Given the potentially fraught geopolitical environment surrounding Taiwan, we discussed with Mr. Chen and the family that additional planning should be considered. Although not an exact parallel, the lessons learned from the Russian invasion of Ukraine serve as a starting point. The issues to consider with the family were as follows:

• The possibility of sanctions on the Chinese economy and Chinese companies. As part of the family’s business was in China and there were assets/income streams that were related to China, future sanctions could result in restrictions on trading, financial services and capital conversion. The family should consider the impact on its businesses if some of its financial accounts are temporarily frozen or blocked. Also relevant is the planning required when banks are sanctioned and the importance of “deposit rule” and where cash is kept.

• We reminded Mr. Chen that in the event of sanctions, the jurisdiction of the trust (as used in the family’s overall planning in Workstream 4) would be critically important. As we have seen in the recent experience, there are only some offshore jurisdictions (where a trust is typically based) that did not apply sanctions.

• A review of the travel documents for Mr. Chen and the key family members, and an investigation of the possibility of obtaining additional passports and places of residency. While this is always an important consideration for long-term mobility planning, one lesson we have learned from the Ukraine example is that it was mandatory to have a residency in the US or Europe to avoid sanctions. We also discussed the potential issues when the concept of “in-scope Russians” may apply to “in-scope Chinese.”
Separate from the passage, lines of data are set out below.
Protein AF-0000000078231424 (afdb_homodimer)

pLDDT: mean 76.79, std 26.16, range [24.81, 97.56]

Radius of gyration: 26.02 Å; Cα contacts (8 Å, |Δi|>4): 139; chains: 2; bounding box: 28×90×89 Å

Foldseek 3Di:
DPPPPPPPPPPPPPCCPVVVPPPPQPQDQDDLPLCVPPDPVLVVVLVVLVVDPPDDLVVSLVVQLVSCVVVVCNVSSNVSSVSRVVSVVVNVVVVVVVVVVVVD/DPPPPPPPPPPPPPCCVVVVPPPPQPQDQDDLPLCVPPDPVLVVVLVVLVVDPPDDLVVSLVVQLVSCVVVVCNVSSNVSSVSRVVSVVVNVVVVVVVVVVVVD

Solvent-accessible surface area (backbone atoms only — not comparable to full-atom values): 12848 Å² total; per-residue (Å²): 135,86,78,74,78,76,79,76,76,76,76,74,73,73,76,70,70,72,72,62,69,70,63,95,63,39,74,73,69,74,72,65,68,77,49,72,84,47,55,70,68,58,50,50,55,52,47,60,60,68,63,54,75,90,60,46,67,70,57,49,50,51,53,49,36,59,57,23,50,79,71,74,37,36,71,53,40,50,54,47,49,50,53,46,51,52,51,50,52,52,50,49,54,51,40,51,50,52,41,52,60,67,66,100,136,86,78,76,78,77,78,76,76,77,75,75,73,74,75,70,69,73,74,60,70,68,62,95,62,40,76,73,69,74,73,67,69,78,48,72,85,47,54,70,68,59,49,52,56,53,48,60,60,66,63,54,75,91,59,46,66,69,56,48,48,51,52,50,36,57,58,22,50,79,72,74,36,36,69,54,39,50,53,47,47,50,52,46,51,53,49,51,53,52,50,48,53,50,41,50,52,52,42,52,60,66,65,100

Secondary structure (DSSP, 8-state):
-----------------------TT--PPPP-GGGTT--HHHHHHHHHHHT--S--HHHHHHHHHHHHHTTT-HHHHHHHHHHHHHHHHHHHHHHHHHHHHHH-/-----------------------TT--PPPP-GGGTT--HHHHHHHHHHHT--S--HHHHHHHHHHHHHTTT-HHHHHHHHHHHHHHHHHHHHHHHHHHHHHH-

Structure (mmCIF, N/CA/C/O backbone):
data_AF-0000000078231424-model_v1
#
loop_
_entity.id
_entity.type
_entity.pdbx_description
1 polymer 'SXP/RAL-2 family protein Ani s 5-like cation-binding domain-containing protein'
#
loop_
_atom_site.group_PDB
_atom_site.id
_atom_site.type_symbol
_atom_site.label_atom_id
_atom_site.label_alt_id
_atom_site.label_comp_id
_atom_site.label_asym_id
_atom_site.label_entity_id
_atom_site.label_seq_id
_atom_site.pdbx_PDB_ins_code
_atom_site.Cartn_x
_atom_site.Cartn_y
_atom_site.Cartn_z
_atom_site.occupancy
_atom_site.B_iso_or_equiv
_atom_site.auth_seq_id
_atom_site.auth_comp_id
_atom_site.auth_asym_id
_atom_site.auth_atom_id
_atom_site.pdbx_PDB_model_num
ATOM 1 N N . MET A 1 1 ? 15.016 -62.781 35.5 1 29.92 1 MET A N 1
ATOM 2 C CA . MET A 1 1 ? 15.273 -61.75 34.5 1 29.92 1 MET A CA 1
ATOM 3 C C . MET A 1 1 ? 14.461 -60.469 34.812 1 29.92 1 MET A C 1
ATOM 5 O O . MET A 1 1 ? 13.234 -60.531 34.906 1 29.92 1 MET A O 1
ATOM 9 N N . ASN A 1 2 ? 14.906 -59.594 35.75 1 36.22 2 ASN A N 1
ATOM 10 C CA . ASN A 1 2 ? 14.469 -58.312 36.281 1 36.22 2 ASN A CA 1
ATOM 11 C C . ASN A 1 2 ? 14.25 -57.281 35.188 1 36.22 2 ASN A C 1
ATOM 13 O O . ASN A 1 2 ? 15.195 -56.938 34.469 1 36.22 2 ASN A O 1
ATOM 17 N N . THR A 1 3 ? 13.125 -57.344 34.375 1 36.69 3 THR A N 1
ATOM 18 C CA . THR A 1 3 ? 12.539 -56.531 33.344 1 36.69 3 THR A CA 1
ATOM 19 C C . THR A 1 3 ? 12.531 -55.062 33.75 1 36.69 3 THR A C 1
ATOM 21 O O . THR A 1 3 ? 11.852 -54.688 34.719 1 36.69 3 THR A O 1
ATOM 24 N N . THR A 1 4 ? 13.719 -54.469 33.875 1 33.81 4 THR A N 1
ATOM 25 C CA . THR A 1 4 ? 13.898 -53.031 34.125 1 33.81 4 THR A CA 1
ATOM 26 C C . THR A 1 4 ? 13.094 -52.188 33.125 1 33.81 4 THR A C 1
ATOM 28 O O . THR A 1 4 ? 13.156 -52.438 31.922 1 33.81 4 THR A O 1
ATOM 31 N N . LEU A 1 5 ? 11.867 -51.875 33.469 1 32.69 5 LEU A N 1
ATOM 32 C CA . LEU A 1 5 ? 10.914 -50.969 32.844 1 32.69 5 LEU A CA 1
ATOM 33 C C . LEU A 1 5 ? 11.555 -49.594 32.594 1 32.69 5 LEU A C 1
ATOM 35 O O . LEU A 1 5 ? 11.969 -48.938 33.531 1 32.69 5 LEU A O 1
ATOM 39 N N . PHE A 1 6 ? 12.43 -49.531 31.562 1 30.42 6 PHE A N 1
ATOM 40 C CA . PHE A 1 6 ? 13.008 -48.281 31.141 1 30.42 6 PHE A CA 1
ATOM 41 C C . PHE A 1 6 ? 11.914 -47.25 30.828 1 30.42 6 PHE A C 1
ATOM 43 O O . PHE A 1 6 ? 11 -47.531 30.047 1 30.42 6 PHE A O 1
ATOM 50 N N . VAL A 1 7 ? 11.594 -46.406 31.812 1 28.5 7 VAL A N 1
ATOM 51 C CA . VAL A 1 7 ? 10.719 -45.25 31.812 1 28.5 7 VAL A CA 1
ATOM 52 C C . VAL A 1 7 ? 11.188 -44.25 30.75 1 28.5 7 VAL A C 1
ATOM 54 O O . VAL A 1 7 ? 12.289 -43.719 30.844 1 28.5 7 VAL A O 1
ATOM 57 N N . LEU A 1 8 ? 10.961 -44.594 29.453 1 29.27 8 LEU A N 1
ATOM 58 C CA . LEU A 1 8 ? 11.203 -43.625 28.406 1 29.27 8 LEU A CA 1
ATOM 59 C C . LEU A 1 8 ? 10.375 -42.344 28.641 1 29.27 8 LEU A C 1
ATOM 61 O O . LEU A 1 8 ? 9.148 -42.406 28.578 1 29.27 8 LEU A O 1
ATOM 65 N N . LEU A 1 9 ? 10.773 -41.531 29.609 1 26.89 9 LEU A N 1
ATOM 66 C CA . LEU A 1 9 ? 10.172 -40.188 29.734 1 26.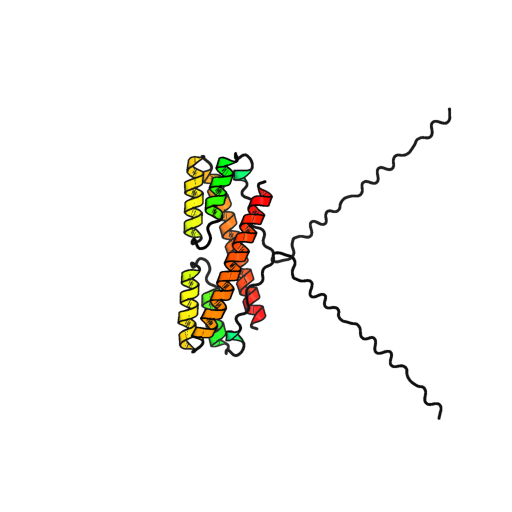89 9 LEU A CA 1
ATOM 67 C C . LEU A 1 9 ? 10.344 -39.406 28.438 1 26.89 9 LEU A C 1
ATOM 69 O O . LEU A 1 9 ? 11.469 -39.062 28.047 1 26.89 9 LEU A O 1
ATOM 73 N N . ALA A 1 10 ? 9.562 -39.781 27.406 1 26.08 10 ALA A N 1
ATOM 74 C CA . ALA A 1 10 ? 9.469 -38.969 26.203 1 26.08 10 ALA A CA 1
ATOM 75 C C . ALA A 1 10 ? 9.133 -37.531 26.531 1 26.08 10 ALA A C 1
ATOM 77 O O . ALA A 1 10 ? 8.094 -37.25 27.141 1 26.08 10 ALA A O 1
ATOM 78 N N . ALA A 1 11 ? 10.125 -36.719 26.891 1 24.86 11 ALA A N 1
ATOM 79 C CA . ALA A 1 11 ? 10.078 -35.25 26.984 1 24.86 11 ALA A CA 1
ATOM 80 C C . ALA A 1 11 ? 9.453 -34.625 25.734 1 24.86 11 ALA A C 1
ATOM 82 O O . ALA A 1 11 ? 10.016 -34.75 24.641 1 24.86 11 ALA A O 1
ATOM 83 N N . CYS A 1 12 ? 8.148 -34.781 25.547 1 26.67 12 CYS A N 1
ATOM 84 C CA . CYS A 1 12 ? 7.453 -34 24.531 1 26.67 12 CYS A CA 1
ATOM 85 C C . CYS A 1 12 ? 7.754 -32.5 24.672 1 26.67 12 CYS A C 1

The above hypothetical case illustrates the challenge of estate planning in an age of uncertain political environment. We remember in the last century, when Hong Kong was reverting back to China, many estate planners at that time were devising structures with additional safeguards (such as an automatic redomiciliary provision in a trust that may be triggered by a force majeure event). However, since that time, this part of Asia has witnessed a few decades of relative peace and prosperity, and with it the creation of additional wealth and complacency. Today, instability is not limited to Europe and there are potential flashpoints in North Asia and Southeast Asia. Is now the time to be more vigilant than before?